# Three basic ravioli stuffings



## Darkstream (Oct 29, 2004)

1. Of course, you can stuff ravioli with anything. There are simillar confections in
China, Russia, and even the middle east which naturally use different ingredients.
They are called wontons, dumplings, piroshki, pirogi, varenyky, borek. Sometimes
they use ingredients that are the same the world over. They may be simmered,
steamed, fried or baked. They are small pastries whose main purpose is to act as a
savoury appetiser and filler before the main dish.

I shall deal here with the Italian variety, but the general principles apply to all.

2. The Basic Rules

(a) Most stuffings, apart from solely cheese based ones, are pre cooked. Aim to have
approximately the same weight of stuffing as your made pasta. (But after 35 years of
making them, I hardly ever get it just right).

(b) UNDER NO CIRCUMSTANCES WHATSOEVER be tempted to use up your
leftovers by making ravioli out of them. If you can not be bothered to make the
stuffing, do not bother to make ravioli. Your mouth, and quite possibly your stomach
will thank you for it.

3. Assuming you are making half a pound of pasta up into ravioli (tortellini, capelleti,
etc):


Spinach and Ricotta stuffing

3-4 ounces of ricotta (or cream cheese if you can afford the cholesterol)

enough fresh spinach (or frozen if unavailable, to make up about 3-4 ounces when
cooked), approximately equal proportions

1-2 ounces grated parmesan

grated nutemg

Cook spinach with a little butter and sea salt with just the water that clings on the
leaves after washing. Allow to cool, and mix into the ricotta. Add some parmesan,
and grated nutmeg and pepper to taste. Only add addirional salt at the end if you need
to (parmesan is quite salty).

When it is to your taste, the stuffing is ready. Proceed as per normal.


Casonsei de Bergamo

Quick and simple to prepare, and remarkably good. Use only fresh ingredients.

6-7 oz minced beef

1-2 oz grated parmesan

clove or two of garlic

1-2  tabs fresh milled parsley

fresh breadcrumbs (one slice)

salt, pepper, nutmeg

Brown the beef in butter, add chopped garlic and fry but DO NOT LET THE
GARLIC BROWN or it will become bitter and spoil the whole dish. Allow to cool,
mix in some breadcumbs, cheese, parsley, salt pepper and grated nutmeg. Adjust all
the proportions to taste. You can add a beaten egg here if you think it necessary, but I
never do.

Stuff away.



Tortellini de Bologna

Once you can produce the above stuffings cleanly and confidently, you can proceed to
this one. It is not basic to do, but it IS basic in terms of Italian taste because in type it
is the one most widely served internationally, if not in Italy.

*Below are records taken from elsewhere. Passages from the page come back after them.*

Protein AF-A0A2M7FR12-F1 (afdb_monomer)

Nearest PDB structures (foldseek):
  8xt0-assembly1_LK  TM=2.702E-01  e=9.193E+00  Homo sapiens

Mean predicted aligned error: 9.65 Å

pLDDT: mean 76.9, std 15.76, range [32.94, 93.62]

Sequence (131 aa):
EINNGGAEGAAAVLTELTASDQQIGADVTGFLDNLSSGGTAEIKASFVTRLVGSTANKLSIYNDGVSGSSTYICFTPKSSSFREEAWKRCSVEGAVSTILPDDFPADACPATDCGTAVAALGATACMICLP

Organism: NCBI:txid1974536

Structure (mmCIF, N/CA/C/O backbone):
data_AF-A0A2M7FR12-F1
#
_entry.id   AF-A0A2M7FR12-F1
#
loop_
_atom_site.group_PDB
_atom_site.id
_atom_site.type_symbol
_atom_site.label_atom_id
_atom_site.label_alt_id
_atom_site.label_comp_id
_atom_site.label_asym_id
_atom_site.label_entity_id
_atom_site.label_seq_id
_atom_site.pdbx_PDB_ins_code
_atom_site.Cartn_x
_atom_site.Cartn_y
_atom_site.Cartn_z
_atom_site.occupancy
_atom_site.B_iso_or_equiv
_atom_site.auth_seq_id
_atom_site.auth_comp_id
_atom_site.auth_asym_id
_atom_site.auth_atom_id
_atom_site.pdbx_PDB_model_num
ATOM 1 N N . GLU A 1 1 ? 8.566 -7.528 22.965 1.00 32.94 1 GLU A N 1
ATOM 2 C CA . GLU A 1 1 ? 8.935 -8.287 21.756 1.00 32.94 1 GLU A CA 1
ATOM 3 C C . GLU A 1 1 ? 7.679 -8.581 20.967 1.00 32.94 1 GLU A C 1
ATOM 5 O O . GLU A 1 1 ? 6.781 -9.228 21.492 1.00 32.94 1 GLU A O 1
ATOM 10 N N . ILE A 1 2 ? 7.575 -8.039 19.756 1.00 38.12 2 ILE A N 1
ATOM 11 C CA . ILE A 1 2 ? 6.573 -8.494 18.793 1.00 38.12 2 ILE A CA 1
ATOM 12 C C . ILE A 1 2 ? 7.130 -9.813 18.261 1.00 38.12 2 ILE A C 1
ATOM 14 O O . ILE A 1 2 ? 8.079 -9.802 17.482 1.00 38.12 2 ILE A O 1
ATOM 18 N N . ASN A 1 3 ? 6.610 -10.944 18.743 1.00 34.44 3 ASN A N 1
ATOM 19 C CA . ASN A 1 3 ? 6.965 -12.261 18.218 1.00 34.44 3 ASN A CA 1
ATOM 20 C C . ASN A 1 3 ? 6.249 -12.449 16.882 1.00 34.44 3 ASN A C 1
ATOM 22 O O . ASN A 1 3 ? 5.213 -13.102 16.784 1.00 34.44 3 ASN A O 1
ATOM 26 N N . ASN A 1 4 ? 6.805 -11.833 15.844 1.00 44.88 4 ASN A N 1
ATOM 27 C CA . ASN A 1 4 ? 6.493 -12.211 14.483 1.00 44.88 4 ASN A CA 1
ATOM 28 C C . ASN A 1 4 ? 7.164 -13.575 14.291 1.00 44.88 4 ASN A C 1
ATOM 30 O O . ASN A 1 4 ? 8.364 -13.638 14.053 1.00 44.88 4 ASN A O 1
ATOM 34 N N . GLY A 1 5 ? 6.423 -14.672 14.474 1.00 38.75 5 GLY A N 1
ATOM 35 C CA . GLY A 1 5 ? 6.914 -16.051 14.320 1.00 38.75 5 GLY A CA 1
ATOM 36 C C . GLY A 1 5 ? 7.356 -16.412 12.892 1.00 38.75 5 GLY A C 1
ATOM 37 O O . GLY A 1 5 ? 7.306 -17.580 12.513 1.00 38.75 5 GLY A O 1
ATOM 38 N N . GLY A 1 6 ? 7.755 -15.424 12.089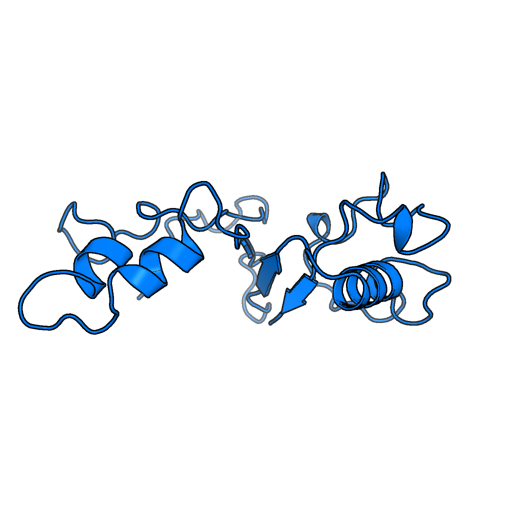 1.00 39.00 6 GLY A N 1
ATOM 39 C CA . GLY A 1 6 ? 8.458 -15.620 10.840 1.00 39.00 6 GLY A CA 1
ATOM 40 C C . GLY A 1 6 ? 9.813 -16.229 11.151 1.00 39.00 6 GLY A C 1
ATOM 41 O O . GLY A 1 6 ? 10.649 -15.614 11.807 1.00 39.00 6 GLY A O 1
ATOM 42 N N . ALA A 1 7 ? 9.999 -17.468 10.711 1.00 38.56 7 ALA A N 1
ATOM 43 C CA . ALA A 1 7 ? 11.296 -18.111 10.706 1.00 38.56 7 ALA A CA 1
ATOM 44 C C . ALA A 1 7 ? 12.335 -17.160 10.090 1.00 38.56 7 ALA A C 1
ATOM 46 O O . ALA A 1 7 ? 12.124 -16.655 8.983 1.00 38.56 7 ALA A O 1
ATOM 47 N N . GLU A 1 8 ? 13.447 -16.929 10.792 1.00 38.53 8 GLU A N 1
ATOM 48 C CA . GLU A 1 8 ? 14.634 -16.316 10.196 1.00 38.53 8 GLU A CA 1
ATOM 49 C C . GLU A 1 8 ? 14.970 -17.091 8.910 1.00 38.53 8 GLU A C 1
ATOM 51 O O . GLU A 1 8 ?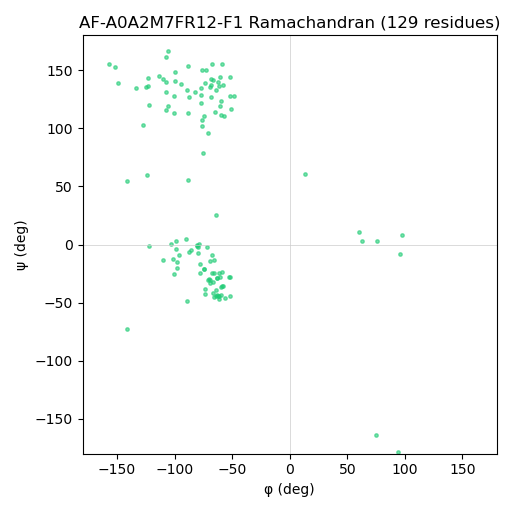 15.216 -18.299 8.944 1.00 38.53 8 GLU A O 1
ATOM 56 N N . GLY A 1 9 ? 14.897 -16.418 7.758 1.00 43.03 9 GLY A N 1
ATOM 57 C CA . GLY A 1 9 ? 15.120 -17.029 6.443 1.00 43.03 9 GLY A CA 1
ATOM 58 C C . GLY A 1 9 ? 13.868 -17.460 5.667 1.00 43.03 9 GLY A C 1
ATOM 59 O O . GLY A 1 9 ? 14.009 -18.097 4.621 1.00 43.03 9 GLY A O 1
ATOM 60 N N . ALA A 1 10 ? 12.653 -17.123 6.112 1.00 45.50 10 ALA A N 1
ATOM 61 C CA . ALA A 1 10 ? 11.489 -17.158 5.224 1.00 45.50 10 ALA A CA 1
ATOM 62 C C . ALA A 1 10 ? 11.640 -16.089 4.127 1.00 45.50 10 ALA A C 1
ATOM 64 O O . ALA A 1 10 ? 12.127 -14.992 4.396 1.00 45.50 10 ALA A O 1
ATOM 65 N N . ALA A 1 11 ? 11.235 -16.403 2.891 1.00 49.41 11 ALA A N 1
ATOM 66 C CA . ALA A 1 11 ? 11.191 -15.409 1.823 1.00 49.41 11 ALA A CA 1
ATOM 67 C C . ALA A 1 11 ? 10.406 -14.185 2.316 1.00 49.41 11 ALA A C 1
ATOM 69 O O . ALA A 1 11 ? 9.303 -14.332 2.844 1.00 49.41 11 ALA A O 1
ATOM 70 N N . ALA A 1 12 ? 10.998 -13.002 2.179 1.00 64.75 12 ALA A N 1
ATOM 71 C CA . ALA A 1 12 ? 10.363 -11.751 2.543 1.00 64.75 12 ALA A CA 1
ATOM 72 C C . ALA A 1 12 ? 9.075 -11.595 1.725 1.00 64.75 12 ALA A C 1
ATOM 74 O O . ALA A 1 12 ? 9.126 -11.459 0.504 1.00 64.75 12 ALA A O 1
ATOM 75 N N . VAL A 1 13 ? 7.920 -11.679 2.383 1.00 75.44 13 VAL A N 1
ATOM 76 C CA . VAL A 1 13 ? 6.608 -11.624 1.730 1.00 75.44 13 VAL A CA 1
ATOM 77 C C . VAL A 1 13 ? 5.794 -10.515 2.374 1.00 75.44 13 VAL A C 1
ATOM 79 O O . VAL A 1 13 ? 5.745 -10.387 3.600 1.00 75.44 13 VAL A O 1
ATOM 82 N N . LEU A 1 14 ? 5.126 -9.720 1.537 1.00 82.25 14 LEU A N 1
ATOM 83 C CA . LEU A 1 14 ? 4.113 -8.773 1.989 1.00 82.25 14 LEU A CA 1
ATOM 84 C C . LEU A 1 14 ? 3.016 -9.518 2.753 1.00 82.25 14 LEU A C 1
ATOM 86 O O . LEU A 1 14 ? 2.226 -10.260 2.171 1.00 82.25 14 LEU A O 1
ATOM 90 N N . THR A 1 15 ? 2.952 -9.293 4.059 1.00 86.00 15 THR A N 1
ATOM 91 C CA . THR A 1 15 ? 1.970 -9.936 4.934 1.00 86.00 15 THR A CA 1
ATOM 92 C C . THR A 1 15 ? 0.837 -8.955 5.201 1.00 86.00 15 THR A C 1
ATOM 94 O O . THR A 1 15 ? 1.069 -7.912 5.811 1.00 86.00 15 THR A O 1
ATOM 97 N N . GLU A 1 16 ? -0.374 -9.239 4.706 1.00 84.00 16 GLU A N 1
ATOM 98 C CA . GLU A 1 16 ? -1.556 -8.414 5.006 1.00 84.00 16 GLU A CA 1
ATOM 99 C C . GLU A 1 16 ? -1.787 -8.363 6.520 1.00 84.00 16 GLU A C 1
ATOM 101 O O . GLU A 1 16 ? -1.701 -9.374 7.205 1.00 84.00 16 GLU A O 1
ATOM 106 N N . LEU A 1 17 ? -2.114 -7.183 7.036 1.00 78.94 17 LEU A N 1
ATOM 107 C CA . LEU A 1 17 ? -2.590 -7.029 8.399 1.00 78.94 17 LEU A CA 1
ATOM 108 C C . LEU A 1 17 ? -4.035 -7.516 8.503 1.00 78.94 17 LEU A C 1
ATOM 110 O O . LEU A 1 17 ? -4.957 -6.851 8.019 1.00 78.94 17 LEU A O 1
ATOM 114 N N . THR A 1 18 ? -4.253 -8.631 9.198 1.00 76.00 18 THR A N 1
ATOM 115 C CA . THR A 1 18 ? -5.590 -9.042 9.639 1.00 76.00 18 THR A CA 1
ATOM 116 C C . THR A 1 18 ? -5.790 -8.816 11.140 1.00 76.00 18 THR A C 1
ATOM 118 O O . THR A 1 18 ? -4.851 -8.563 11.894 1.00 76.00 18 THR A O 1
ATOM 121 N N . ALA A 1 19 ? -7.047 -8.888 11.597 1.00 61.75 19 ALA A N 1
ATOM 122 C CA . ALA A 1 19 ? -7.397 -8.758 13.018 1.00 61.75 19 ALA A CA 1
ATOM 123 C C . ALA A 1 19 ? -6.717 -9.818 13.908 1.00 61.75 19 ALA A C 1
ATOM 125 O O . ALA A 1 19 ? -6.538 -9.611 15.107 1.00 61.75 19 ALA A O 1
ATOM 126 N N . SER A 1 20 ? -6.334 -10.941 13.304 1.00 59.56 20 SER A N 1
ATOM 127 C CA . SER A 1 20 ? -5.855 -12.153 13.964 1.00 59.56 20 SER A CA 1
ATOM 128 C C . SER A 1 20 ? -4.331 -12.327 13.943 1.00 59.56 20 SER A C 1
ATOM 130 O O . SER A 1 20 ? -3.833 -13.170 14.683 1.00 59.56 20 SER A O 1
ATOM 132 N N . ASP A 1 21 ? -3.583 -11.552 13.148 1.00 57.22 21 ASP A N 1
ATOM 133 C CA . ASP A 1 21 ? -2.201 -11.927 12.788 1.00 57.22 21 ASP A CA 1
ATOM 134 C C . ASP A 1 21 ? -1.133 -11.642 13.840 1.00 57.22 21 ASP A C 1
ATOM 136 O O . ASP A 1 21 ? 0.006 -12.069 13.673 1.00 57.22 21 ASP A O 1
ATOM 140 N N . GLN A 1 22 ? -1.458 -10.960 14.939 1.00 59.59 22 GLN A N 1
ATOM 141 C CA . GLN A 1 22 ? -0.490 -10.745 16.013 1.00 59.59 22 GLN A CA 1
ATOM 142 C C . GLN A 1 22 ? -1.084 -11.179 17.349 1.00 59.59 22 GLN A C 1
ATOM 144 O O . GLN A 1 22 ? -1.921 -10.495 17.935 1.00 59.59 22 GLN A O 1
ATOM 149 N N . GLN A 1 23 ? -0.663 -12.353 17.819 1.00 54.16 23 GLN A N 1
ATOM 150 C CA . GLN A 1 23 ? -0.884 -12.795 19.192 1.00 54.16 23 GLN A CA 1
ATOM 151 C C . GLN A 1 23 ? 0.285 -12.283 20.038 1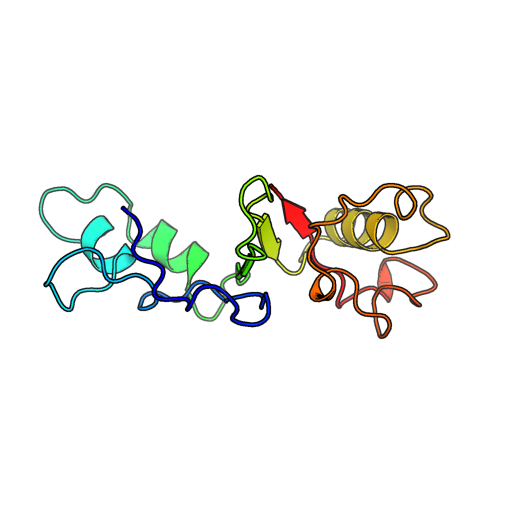.00 54.16 23 GLN A C 1
ATOM 153 O O . GLN A 1 23 ? 1.429 -12.691 19.843 1.00 54.16 23 GLN A O 1
ATOM 158 N N . ILE A 1 24 ? 0.016 -11.356 20.959 1.00 47.66 24 ILE A N 1
ATOM 159 C CA . ILE A 1 24 ? 0.990 -10.935 21.972 1.00 47.66 24 ILE A CA 1
ATOM 160 C C . ILE A 1 24 ? 0.536 -11.517 23.309 1.00 47.66 24 ILE A C 1
ATOM 162 O O . ILE A 1 24 ? -0.518 -11.147 23.818 1.00 47.66 24 ILE A O 1
ATOM 166 N N . GLY A 1 25 ? 1.348 -12.407 23.881 1.00 53.28 25 GLY A N 1
ATOM 167 C CA . GLY A 1 25 ? 1.029 -13.118 25.122 1.00 53.28 25 GLY A CA 1
ATOM 168 C C . GLY A 1 25 ? 0.390 -14.490 24.889 1.00 53.28 25 GLY A C 1
ATOM 169 O O . GLY A 1 25 ? 0.247 -14.942 23.759 1.00 53.28 25 GLY A O 1
ATOM 170 N N . ALA A 1 26 ? 0.049 -15.181 25.978 1.00 57.22 26 ALA A N 1
ATOM 171 C CA . ALA A 1 26 ? -0.588 -16.503 25.934 1.00 57.22 26 ALA A CA 1
ATOM 172 C C . ALA A 1 26 ? -2.102 -16.439 25.648 1.00 57.22 26 ALA A C 1
ATOM 174 O O . ALA A 1 26 ? -2.762 -17.477 25.571 1.00 57.22 26 ALA A O 1
ATOM 175 N N . ASP A 1 27 ? -2.650 -15.232 25.516 1.00 56.91 27 ASP A N 1
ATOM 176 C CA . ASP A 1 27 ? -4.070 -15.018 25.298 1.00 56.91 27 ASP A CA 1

2 ounces each of minced beef and minced pork and minced chicken/turkey, slice of
mortadela, 1-2 slices of salami, rasher of streaky (or Italian coppa), slice of ham or
proscuito, or Parma, all mixed and minced together (yes, you will have to do it
yourself). Fry gently in butter until all the meats are cooked and lightly browned. You
may find it easier to do this in stages starting with the pork, then beef, and so on
leaving the sausage meats to last. Deglaze with a little marsala.

Allow to cool somewhat, and add grated parmesan, nutmeg, pepper and salt if
necessary. If it is not fine enough MINCE IT ALL AGAIN to produce a very fine,
nearly smooth forcemeat. If too oily, add a LITTLE bread crumb or rusk.

Stuff away. 

This mixture varies somewhat even in Bologna, and many northern cities have
different versions of their own, which you can investigate later.


4. Serving

The Bolognese, in typical fashion, will serve these delectable treats smothered in a
second rich and different meat sauce, and at the pinacle of overpowering richness, in
a rich cream enhaced veloute sauce as a deep dish pie covered with a butter puff
pastry. The contrast of the different types of paste in texture and richness (pasta and
puff pastry) combined with the complex meat mixture is delectable and quite
extraordinay.

However, the consumption of this particular confection is widely believed to cause
permanent heart damage, shorten lifespan by 7 days per serving, and in some cases
cause long term adverse psychological effects. Some people become addicted to it
(but only for a short while). Recreational use is strongly discouraged.

Outside of Bologna, in all other cases such treatment of your ravioli is an admission
of defeat. The cuisine lies INSIDE the package. The outside should be kept simple so
as not to detract from it. SO............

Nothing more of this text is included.